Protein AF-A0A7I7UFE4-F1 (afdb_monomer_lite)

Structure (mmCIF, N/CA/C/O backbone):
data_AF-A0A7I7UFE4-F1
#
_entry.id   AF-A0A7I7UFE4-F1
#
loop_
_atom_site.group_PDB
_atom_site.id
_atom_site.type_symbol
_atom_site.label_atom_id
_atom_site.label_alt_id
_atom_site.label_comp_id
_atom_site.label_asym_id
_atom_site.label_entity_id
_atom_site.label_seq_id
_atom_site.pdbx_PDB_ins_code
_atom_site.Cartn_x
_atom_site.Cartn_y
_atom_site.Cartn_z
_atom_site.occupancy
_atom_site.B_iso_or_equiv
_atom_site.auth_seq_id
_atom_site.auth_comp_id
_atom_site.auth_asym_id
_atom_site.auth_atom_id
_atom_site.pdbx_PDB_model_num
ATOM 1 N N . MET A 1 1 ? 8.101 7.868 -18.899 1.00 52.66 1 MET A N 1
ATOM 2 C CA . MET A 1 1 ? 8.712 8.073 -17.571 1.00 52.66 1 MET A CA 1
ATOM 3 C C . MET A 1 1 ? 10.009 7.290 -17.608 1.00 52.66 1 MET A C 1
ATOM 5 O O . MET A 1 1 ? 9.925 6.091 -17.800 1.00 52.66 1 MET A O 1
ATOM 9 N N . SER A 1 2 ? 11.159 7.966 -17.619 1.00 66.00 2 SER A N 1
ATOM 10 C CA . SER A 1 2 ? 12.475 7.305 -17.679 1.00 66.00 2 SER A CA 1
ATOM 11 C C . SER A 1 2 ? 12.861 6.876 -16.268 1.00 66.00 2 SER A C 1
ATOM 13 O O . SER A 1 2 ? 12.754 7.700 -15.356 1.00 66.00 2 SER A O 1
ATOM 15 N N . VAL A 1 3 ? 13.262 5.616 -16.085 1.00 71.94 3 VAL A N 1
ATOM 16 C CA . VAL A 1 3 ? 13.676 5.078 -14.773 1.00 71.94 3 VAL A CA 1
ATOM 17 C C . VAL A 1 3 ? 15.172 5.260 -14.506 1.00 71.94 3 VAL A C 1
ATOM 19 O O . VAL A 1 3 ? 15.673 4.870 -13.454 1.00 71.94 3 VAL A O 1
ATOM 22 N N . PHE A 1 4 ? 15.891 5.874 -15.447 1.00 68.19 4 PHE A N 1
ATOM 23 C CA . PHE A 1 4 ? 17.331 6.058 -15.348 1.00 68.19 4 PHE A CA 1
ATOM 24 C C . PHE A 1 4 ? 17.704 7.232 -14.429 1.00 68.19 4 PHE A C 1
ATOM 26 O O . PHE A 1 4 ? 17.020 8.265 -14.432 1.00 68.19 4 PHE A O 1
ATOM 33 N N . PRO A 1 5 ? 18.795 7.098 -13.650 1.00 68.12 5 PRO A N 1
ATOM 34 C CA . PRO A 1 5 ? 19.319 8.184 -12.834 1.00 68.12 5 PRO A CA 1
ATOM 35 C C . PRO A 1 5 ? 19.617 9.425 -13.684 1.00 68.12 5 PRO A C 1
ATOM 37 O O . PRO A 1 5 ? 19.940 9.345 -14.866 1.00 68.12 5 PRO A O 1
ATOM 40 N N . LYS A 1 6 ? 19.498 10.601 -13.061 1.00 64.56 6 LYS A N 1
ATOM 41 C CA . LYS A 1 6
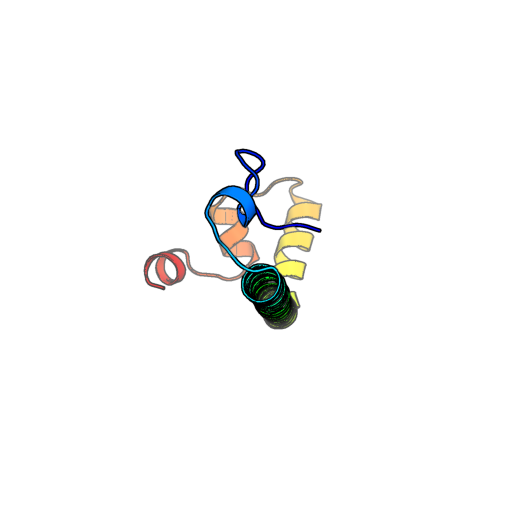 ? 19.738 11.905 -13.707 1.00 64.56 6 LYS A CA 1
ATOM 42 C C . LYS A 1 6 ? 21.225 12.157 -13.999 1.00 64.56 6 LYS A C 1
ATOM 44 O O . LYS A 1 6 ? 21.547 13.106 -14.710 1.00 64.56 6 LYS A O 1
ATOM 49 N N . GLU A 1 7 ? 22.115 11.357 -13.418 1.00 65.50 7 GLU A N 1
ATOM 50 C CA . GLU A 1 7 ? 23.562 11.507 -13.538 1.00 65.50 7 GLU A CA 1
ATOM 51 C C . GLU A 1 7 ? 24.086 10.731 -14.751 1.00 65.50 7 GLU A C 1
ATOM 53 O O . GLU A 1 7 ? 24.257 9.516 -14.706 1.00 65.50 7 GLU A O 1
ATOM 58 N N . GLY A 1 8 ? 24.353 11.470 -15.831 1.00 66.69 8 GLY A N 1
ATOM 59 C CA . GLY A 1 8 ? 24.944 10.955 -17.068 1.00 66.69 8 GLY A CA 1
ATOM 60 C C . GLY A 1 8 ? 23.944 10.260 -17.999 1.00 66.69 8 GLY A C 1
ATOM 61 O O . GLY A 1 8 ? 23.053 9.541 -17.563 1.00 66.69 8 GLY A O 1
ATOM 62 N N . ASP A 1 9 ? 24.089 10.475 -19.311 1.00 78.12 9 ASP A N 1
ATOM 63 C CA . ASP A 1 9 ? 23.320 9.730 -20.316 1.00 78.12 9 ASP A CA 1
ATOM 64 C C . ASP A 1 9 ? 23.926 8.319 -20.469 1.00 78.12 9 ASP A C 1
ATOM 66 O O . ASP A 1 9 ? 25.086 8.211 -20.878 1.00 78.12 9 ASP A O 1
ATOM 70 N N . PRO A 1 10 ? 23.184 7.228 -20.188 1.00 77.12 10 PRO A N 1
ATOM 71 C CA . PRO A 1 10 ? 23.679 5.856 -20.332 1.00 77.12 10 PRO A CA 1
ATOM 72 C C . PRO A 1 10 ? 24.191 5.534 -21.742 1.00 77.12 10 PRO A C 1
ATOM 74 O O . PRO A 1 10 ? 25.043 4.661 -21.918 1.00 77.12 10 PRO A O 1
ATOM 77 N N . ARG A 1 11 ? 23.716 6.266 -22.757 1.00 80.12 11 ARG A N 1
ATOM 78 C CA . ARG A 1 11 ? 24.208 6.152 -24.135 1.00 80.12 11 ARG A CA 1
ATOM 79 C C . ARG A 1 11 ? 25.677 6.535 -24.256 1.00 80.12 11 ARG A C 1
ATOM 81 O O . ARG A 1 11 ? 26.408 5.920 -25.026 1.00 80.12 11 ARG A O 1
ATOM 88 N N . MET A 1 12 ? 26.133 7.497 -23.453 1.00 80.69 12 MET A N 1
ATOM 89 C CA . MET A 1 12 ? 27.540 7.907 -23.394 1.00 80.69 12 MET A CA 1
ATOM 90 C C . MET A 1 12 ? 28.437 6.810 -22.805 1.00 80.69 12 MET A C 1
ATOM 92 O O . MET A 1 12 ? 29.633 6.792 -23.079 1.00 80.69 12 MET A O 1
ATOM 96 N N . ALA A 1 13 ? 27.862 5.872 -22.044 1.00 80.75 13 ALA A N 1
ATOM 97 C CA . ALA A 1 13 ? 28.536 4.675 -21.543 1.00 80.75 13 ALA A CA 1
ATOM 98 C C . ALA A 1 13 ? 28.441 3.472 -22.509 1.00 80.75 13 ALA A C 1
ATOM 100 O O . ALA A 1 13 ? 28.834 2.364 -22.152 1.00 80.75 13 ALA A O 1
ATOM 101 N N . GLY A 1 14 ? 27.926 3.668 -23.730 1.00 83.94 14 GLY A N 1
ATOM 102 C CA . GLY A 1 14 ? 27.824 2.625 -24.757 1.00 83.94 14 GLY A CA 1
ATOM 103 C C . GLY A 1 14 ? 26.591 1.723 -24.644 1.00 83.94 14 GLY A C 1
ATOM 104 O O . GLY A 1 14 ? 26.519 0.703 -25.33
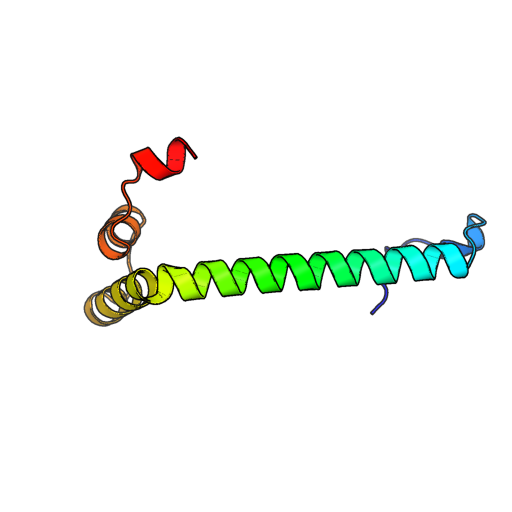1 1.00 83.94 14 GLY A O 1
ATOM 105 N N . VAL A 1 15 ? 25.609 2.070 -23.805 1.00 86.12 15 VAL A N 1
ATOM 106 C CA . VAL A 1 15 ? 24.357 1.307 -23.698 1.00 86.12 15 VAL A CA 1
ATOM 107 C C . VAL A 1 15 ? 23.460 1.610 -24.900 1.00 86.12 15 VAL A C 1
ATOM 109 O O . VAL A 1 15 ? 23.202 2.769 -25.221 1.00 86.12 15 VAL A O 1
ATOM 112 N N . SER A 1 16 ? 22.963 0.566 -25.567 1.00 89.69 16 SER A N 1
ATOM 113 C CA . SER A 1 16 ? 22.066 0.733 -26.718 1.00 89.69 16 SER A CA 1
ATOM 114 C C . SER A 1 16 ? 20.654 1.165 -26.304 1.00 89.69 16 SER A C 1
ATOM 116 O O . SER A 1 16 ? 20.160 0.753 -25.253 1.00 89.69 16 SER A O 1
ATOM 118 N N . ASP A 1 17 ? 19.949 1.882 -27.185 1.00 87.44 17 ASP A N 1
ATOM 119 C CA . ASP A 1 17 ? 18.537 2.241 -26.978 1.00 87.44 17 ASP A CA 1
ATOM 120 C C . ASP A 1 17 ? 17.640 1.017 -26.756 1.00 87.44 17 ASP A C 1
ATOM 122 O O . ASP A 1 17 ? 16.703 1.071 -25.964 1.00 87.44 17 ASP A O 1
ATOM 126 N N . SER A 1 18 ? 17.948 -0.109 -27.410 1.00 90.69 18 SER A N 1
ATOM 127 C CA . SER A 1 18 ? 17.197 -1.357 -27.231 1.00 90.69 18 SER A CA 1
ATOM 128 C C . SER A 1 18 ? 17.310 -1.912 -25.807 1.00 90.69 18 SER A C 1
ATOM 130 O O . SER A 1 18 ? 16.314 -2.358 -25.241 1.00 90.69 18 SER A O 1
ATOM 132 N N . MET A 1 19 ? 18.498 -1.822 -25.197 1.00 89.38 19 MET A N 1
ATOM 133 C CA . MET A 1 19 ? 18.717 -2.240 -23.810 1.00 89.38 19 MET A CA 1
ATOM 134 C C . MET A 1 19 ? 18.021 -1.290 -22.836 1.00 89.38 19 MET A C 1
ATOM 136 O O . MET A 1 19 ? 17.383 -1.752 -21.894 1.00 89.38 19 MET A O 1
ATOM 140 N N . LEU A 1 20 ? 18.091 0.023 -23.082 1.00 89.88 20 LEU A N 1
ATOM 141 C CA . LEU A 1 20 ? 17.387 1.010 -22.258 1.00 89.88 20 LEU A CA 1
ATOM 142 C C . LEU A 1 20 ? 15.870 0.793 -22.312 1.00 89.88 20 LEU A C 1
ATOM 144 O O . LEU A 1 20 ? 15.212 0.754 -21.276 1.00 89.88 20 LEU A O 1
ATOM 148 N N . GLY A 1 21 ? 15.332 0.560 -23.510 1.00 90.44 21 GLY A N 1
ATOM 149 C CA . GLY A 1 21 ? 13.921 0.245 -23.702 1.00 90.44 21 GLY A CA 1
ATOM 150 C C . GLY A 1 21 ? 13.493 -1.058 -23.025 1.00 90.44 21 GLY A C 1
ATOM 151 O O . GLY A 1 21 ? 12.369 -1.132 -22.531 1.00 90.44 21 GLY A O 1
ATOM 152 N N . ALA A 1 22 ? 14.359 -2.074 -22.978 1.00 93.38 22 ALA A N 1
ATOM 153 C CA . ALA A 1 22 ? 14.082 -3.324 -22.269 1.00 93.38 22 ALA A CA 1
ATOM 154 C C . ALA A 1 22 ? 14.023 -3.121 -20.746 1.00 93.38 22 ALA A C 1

WORK ORDER
Print, without alteration, only the lines above between the one holding "ATOM 50 C CA" and the one holding "ATOM 59 C CA", inclusive.

TASK SOLUTION
ATOM 50 C CA . GLU A 1 7 ? 23.562 11.507 -13.538 1.00 65.50 7 GLU A CA 1
ATOM 51 C C . GLU A 1 7 ? 24.086 10.731 -14.751 1.00 65.50 7 GLU A C 1
ATOM 53 O O . GLU A 1 7 ? 24.257 9.516 -14.706 1.00 65.50 7 GLU A O 1
ATOM 58 N N . GLY A 1 8 ? 24.353 11.470 -15.831 1.00 66.69 8 GLY A N 1
ATOM 59 C CA . GLY A 1 8 ? 24.944 10.955 -17.068 1.00 66.69 8 GLY A CA 1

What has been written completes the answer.